Northwestern Events Calendar

May
23
2016

MENA Monday. New Directions: Lerna Ekmekcioglu, Recovering Armenia: Limits of Belonging in Post-Genocide Turkey

When: Monday, May 23, 2016
12:00 PM - 1:00 PM CT

Where: University Hall, Room 201, 1897 Sheridan Road, Evanston, IL 60208 map it

Audience: Faculty/Staff - Student - Public - Post Docs/Docs - Graduate Students

Contact: Lexy Gore   (847) 467-5314

Group: Middle East and North African Studies

Co-Sponsor: Keyman Modern Turkish Studies (Northwestern Buffett)

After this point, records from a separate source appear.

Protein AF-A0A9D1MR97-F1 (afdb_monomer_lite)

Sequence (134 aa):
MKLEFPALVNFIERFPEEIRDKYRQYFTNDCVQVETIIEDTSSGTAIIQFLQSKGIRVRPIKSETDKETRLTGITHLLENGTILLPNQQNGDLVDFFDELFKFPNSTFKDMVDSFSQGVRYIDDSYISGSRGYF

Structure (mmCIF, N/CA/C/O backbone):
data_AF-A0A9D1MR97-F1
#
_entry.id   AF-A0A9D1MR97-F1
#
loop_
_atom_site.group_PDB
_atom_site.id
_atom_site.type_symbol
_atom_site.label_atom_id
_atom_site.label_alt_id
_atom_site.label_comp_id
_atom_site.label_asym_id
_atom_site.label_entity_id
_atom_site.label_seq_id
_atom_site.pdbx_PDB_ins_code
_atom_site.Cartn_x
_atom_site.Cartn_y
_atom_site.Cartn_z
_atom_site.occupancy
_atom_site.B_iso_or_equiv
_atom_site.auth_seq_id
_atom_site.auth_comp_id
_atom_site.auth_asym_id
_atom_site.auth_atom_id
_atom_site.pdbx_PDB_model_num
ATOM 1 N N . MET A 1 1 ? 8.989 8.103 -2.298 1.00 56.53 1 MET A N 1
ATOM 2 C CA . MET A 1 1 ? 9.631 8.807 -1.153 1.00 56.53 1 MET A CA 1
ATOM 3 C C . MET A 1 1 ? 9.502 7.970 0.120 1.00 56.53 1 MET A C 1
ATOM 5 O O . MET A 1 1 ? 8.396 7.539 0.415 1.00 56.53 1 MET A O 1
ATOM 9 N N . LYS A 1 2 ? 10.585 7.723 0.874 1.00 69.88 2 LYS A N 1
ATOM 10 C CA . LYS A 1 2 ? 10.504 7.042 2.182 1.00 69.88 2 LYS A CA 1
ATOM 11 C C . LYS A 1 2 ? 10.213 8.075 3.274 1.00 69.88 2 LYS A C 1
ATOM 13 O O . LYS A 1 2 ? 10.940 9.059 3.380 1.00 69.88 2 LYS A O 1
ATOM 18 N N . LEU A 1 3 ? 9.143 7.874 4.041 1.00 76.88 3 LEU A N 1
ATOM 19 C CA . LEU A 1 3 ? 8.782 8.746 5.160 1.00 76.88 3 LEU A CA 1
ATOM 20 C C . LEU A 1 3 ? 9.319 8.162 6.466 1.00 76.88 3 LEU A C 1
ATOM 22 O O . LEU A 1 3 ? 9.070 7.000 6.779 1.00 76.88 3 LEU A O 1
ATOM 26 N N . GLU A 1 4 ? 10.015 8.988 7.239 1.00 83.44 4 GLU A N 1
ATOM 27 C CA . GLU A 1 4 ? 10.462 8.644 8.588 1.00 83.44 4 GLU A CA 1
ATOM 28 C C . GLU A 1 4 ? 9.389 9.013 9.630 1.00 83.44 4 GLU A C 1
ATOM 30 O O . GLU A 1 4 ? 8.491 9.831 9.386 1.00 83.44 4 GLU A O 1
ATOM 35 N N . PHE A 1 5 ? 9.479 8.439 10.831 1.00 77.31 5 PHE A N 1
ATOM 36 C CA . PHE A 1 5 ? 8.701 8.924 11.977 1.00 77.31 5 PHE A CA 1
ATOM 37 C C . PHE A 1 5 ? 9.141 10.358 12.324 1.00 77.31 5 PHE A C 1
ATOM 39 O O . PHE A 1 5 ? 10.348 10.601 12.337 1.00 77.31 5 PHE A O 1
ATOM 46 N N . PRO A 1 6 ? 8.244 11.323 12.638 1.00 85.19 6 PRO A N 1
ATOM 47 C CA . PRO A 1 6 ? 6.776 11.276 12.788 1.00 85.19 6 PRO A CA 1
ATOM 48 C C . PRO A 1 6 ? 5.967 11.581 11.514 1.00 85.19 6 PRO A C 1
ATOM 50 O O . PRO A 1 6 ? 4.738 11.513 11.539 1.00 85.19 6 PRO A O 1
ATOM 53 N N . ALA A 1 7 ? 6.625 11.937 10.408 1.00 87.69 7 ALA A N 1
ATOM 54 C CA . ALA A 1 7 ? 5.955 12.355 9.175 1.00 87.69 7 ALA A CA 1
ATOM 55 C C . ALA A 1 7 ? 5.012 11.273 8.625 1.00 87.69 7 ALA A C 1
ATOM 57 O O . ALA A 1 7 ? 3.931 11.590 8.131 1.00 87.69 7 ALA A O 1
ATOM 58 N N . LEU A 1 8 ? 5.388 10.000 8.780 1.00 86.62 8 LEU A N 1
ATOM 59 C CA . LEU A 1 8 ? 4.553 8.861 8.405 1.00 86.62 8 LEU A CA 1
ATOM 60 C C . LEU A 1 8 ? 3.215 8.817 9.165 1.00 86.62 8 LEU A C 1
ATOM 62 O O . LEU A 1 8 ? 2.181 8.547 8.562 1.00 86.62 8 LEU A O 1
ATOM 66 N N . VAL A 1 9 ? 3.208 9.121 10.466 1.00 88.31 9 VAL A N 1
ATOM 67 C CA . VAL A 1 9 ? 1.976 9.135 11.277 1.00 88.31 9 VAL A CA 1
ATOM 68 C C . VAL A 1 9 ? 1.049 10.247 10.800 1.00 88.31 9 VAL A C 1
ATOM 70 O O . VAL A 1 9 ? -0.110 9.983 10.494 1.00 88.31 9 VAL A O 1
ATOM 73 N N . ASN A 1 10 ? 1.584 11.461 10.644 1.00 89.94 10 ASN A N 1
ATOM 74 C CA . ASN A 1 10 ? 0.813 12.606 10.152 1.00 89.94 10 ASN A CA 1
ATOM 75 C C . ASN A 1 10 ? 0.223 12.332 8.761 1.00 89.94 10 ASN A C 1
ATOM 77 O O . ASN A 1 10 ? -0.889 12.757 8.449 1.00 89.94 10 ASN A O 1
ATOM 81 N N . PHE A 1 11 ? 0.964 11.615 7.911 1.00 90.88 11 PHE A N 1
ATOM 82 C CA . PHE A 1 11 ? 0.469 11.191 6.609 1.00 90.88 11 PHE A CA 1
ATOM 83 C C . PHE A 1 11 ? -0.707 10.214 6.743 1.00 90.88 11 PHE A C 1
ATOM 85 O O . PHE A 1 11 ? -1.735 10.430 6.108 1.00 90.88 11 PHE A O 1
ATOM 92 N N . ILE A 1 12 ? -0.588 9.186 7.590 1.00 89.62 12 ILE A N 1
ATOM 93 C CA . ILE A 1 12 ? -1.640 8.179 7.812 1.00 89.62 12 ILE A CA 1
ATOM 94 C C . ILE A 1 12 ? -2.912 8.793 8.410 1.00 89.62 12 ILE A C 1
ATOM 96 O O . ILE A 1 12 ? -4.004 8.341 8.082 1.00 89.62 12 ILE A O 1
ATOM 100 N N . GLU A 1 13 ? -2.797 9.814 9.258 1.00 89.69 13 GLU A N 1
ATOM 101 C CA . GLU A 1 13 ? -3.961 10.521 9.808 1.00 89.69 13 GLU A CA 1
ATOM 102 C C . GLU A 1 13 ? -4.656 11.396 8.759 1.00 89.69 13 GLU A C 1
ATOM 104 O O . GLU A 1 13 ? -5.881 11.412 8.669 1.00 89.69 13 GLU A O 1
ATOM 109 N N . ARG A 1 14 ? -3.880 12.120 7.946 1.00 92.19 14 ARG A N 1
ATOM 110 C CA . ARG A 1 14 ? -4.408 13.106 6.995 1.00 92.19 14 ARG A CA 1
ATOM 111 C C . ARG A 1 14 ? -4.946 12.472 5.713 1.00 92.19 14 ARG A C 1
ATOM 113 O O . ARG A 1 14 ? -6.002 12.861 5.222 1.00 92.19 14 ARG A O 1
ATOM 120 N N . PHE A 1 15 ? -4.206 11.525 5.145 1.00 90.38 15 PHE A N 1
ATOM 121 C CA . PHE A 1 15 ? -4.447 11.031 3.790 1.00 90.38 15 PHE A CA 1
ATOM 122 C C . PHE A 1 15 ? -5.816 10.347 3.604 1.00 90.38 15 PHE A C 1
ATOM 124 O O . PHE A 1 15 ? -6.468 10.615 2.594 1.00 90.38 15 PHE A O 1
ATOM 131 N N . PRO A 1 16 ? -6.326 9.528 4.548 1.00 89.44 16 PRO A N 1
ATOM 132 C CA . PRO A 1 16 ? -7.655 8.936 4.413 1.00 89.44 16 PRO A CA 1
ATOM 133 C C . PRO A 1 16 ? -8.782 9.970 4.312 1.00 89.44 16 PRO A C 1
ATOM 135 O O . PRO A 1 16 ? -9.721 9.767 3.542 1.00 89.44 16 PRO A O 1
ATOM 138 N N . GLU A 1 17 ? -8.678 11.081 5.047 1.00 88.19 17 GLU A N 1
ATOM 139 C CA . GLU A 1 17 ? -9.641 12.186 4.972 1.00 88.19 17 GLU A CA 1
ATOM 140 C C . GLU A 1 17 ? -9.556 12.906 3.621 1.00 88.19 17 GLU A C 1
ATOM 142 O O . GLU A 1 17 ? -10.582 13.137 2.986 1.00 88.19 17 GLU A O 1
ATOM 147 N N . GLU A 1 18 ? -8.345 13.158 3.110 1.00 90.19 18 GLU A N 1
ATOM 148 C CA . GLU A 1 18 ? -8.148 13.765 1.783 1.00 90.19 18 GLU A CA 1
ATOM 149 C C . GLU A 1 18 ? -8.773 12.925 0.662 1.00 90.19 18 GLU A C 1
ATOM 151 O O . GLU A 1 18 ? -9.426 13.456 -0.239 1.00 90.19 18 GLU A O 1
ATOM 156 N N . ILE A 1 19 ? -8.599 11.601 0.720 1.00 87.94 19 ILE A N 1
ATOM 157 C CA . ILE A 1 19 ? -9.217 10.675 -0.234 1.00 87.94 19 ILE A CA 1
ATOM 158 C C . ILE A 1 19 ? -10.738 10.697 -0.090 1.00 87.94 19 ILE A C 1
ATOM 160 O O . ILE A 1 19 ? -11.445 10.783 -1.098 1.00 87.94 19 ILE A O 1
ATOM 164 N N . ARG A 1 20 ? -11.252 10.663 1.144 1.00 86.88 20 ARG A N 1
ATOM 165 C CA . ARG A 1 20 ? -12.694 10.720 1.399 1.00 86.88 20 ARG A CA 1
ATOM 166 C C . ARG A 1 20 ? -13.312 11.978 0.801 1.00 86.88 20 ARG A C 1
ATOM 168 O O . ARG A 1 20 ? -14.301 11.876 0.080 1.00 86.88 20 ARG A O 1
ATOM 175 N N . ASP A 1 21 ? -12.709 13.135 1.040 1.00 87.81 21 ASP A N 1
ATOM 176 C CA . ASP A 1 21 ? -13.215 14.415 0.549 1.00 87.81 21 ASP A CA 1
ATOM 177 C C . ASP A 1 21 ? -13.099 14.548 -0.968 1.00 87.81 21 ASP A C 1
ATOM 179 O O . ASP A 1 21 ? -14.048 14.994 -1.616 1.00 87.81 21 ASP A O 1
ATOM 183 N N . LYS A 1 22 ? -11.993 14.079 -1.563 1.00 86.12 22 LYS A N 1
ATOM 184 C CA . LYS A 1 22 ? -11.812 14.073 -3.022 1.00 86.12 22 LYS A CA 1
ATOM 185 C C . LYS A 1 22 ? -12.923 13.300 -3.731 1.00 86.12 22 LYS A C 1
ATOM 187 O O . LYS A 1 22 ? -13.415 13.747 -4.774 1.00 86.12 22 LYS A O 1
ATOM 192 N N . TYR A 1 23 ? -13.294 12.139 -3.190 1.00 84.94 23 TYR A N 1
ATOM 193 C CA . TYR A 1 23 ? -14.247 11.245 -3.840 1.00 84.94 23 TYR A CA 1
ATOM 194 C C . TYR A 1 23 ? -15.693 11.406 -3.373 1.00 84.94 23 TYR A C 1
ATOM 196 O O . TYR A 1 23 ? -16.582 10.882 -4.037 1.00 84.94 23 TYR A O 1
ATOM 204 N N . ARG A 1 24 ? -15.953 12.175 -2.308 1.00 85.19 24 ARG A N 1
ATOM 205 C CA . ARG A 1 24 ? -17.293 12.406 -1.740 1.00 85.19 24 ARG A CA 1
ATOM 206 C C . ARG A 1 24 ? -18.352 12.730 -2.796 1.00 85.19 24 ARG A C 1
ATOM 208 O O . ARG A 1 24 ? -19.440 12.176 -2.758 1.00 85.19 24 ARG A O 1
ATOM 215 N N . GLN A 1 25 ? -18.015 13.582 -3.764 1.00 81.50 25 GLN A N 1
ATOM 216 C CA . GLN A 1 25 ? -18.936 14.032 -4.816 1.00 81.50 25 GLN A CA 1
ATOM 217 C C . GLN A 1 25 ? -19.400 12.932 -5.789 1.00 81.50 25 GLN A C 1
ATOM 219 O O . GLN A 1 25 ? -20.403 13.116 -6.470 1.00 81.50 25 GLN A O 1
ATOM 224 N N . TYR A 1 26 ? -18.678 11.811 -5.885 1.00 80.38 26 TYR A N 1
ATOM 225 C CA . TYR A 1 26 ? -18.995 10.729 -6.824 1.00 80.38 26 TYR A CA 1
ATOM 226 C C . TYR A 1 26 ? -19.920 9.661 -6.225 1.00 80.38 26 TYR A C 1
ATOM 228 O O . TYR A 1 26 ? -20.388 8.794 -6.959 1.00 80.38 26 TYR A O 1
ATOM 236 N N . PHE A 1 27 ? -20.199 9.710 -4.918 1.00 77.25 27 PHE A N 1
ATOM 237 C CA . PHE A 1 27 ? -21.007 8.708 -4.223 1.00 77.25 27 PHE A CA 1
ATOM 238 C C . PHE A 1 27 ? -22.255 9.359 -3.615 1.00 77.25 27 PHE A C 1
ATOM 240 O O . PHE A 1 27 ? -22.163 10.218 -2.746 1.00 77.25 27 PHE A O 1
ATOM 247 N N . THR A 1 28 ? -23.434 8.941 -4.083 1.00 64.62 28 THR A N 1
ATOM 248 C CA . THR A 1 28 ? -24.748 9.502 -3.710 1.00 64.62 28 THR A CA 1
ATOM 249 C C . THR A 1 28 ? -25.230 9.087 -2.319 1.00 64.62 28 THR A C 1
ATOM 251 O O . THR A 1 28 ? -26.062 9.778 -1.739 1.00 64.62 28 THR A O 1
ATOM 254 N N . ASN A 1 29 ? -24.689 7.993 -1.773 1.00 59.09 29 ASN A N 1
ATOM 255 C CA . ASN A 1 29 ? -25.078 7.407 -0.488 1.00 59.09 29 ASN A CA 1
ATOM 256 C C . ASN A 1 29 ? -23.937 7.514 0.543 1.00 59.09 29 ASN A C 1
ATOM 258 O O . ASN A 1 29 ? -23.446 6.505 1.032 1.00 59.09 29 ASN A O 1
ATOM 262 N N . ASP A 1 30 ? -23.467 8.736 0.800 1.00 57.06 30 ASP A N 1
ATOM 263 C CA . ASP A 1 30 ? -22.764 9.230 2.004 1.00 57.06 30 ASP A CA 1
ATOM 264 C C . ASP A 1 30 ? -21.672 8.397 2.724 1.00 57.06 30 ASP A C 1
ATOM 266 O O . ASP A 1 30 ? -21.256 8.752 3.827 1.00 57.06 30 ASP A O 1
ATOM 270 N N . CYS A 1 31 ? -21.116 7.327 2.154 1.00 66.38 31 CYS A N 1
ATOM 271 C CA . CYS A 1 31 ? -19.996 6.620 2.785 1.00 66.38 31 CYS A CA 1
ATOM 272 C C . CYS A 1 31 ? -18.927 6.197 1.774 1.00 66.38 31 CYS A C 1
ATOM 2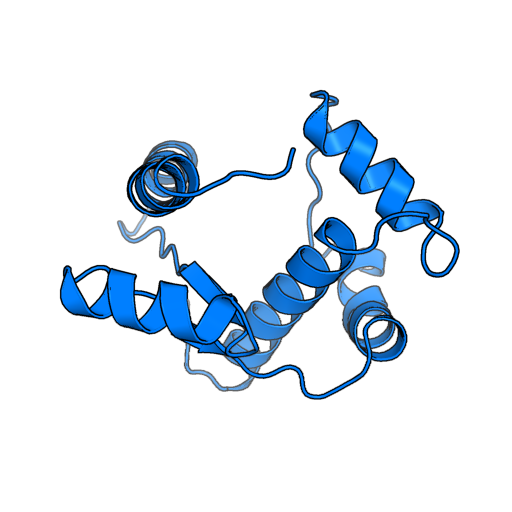74 O O . CYS A 1 31 ? -18.828 5.032 1.386 1.00 66.38 31 CYS A O 1
ATOM 276 N N . VAL A 1 32 ? -18.044 7.134 1.408 1.00 76.81 32 VAL A N 1
ATOM 277 C CA . VAL A 1 32 ? -16.722 6.768 0.880 1.00 76.81 32 VAL A CA 1
ATOM 278 C C . VAL A 1 32 ? -15.957 6.078 2.011 1.00 76.81 32 VAL A C 1
ATOM 280 O O . VAL A 1 32 ? -15.423 6.719 2.924 1.00 76.81 32 VAL A O 1
ATOM 283 N N . GLN A 1 33 ? -15.962 4.746 1.983 1.00 79.12 33 GLN A N 1
ATOM 284 C CA . GLN A 1 33 ? -15.229 3.938 2.945 1.00 79.12 33 GLN A CA 1
ATOM 285 C C . GLN A 1 33 ? -13.755 3.919 2.558 1.00 79.12 33 GLN A C 1
ATOM 287 O O . GLN A 1 33 ? -13.371 3.354 1.538 1.00 79.12 33 GLN A O 1
ATOM 292 N N . VAL A 1 34 ? -12.932 4.521 3.409 1.00 86.88 34 VAL A N 1
ATOM 293 C CA . VAL A 1 34 ? -11.475 4.467 3.299 1.00 86.88 34 VAL A CA 1
ATOM 294 C C . VAL A 1 34 ? -10.963 3.624 4.451 1.00 86.88 34 VAL A C 1
ATOM 296 O O . VAL A 1 34 ? -11.311 3.872 5.606 1.00 86.88 34 VAL A O 1
ATOM 299 N N . GLU A 1 35 ? -10.163 2.615 4.134 1.00 90.00 35 GLU A N 1
ATOM 300 C CA . GLU A 1 35 ? -9.562 1.721 5.112 1.00 90.00 35 GLU A CA 1
ATOM 301 C C . GLU A 1 35 ? -8.052 1.702 4.908 1.00 90.00 35 GLU A C 1
ATOM 303 O O . GLU A 1 35 ? -7.570 1.450 3.806 1.00 90.00 35 GLU A O 1
ATOM 308 N N . THR A 1 36 ? -7.312 1.967 5.981 1.00 93.50 36 THR A N 1
ATOM 309 C CA . THR A 1 36 ? -5.854 1.870 5.987 1.00 93.50 36 THR A CA 1
ATOM 310 C C . THR A 1 36 ? -5.463 0.469 6.433 1.00 93.50 36 THR A C 1
ATOM 312 O O . THR A 1 36 ? -5.741 0.080 7.572 1.00 93.50 36 THR A O 1
ATOM 315 N N . ILE A 1 37 ? -4.809 -0.280 5.549 1.00 94.81 37 ILE A N 1
ATOM 316 C CA . ILE A 1 37 ? -4.238 -1.596 5.849 1.00 94.81 37 ILE A CA 1
ATOM 317 C C . ILE A 1 37 ? -2.718 -1.476 5.994 1.00 94.81 37 ILE A C 1
ATOM 319 O O . ILE A 1 37 ? -2.094 -0.678 5.295 1.00 94.81 37 ILE A O 1
ATOM 323 N N . ILE A 1 38 ? -2.126 -2.231 6.918 1.00 94.88 38 ILE A N 1
ATOM 324 C CA . ILE A 1 38 ? -0.677 -2.243 7.158 1.00 94.88 38 ILE A CA 1
ATOM 325 C C . ILE A 1 38 ? -0.231 -3.691 7.342 1.00 94.88 38 ILE A C 1
ATOM 327 O O . ILE A 1 38 ? -0.833 -4.429 8.123 1.00 94.88 38 ILE A O 1
ATOM 331 N N . GLU A 1 39 ? 0.827 -4.091 6.640 1.00 94.44 39 GLU A N 1
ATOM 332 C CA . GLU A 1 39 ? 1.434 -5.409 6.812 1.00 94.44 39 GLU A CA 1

Category: Lectures & Meetings

Description:

Recovering Armenia: Limits of Belonging in Post-Genocide Turkey

This book talk follows the trajectories of the survivors of the 1915 Armenian Genocide who remained inside Turkish borders after the signing of the 1918 Mudros Armistice (and during the Allied occupation years of Istanbul) and after the 1923 establishment of the new country as the Turkish Republic. How did the Kemalist state treat the remaining Armenians? What were Armenians’ responses to the new (but also old) Turkish regime? I will discuss multiple strategies Armenians --including feminist Armenians-- improvised in order to cohabit with unapologetic perpetrators and survive the new Turkey.

Lerna Ekmekcioglu is McMillan-Stewart Associate Professor of History at Massachusetts Institute of Technology where she is also affiliated with Women and Gender Studies Program. She specializes on Turkish and Armenian lands in the beginning of the 20th century and the history of Armenian feminism. In 2006 she co-edited a volume in Turkish about the first five Armenian feminists of the Ottoman Empire and Turkish Republic. Her most recent book, Recovering Armenia: The Limits of Belonging in Post-Genocide Turkey, came out from Stanford University Press in early 2016.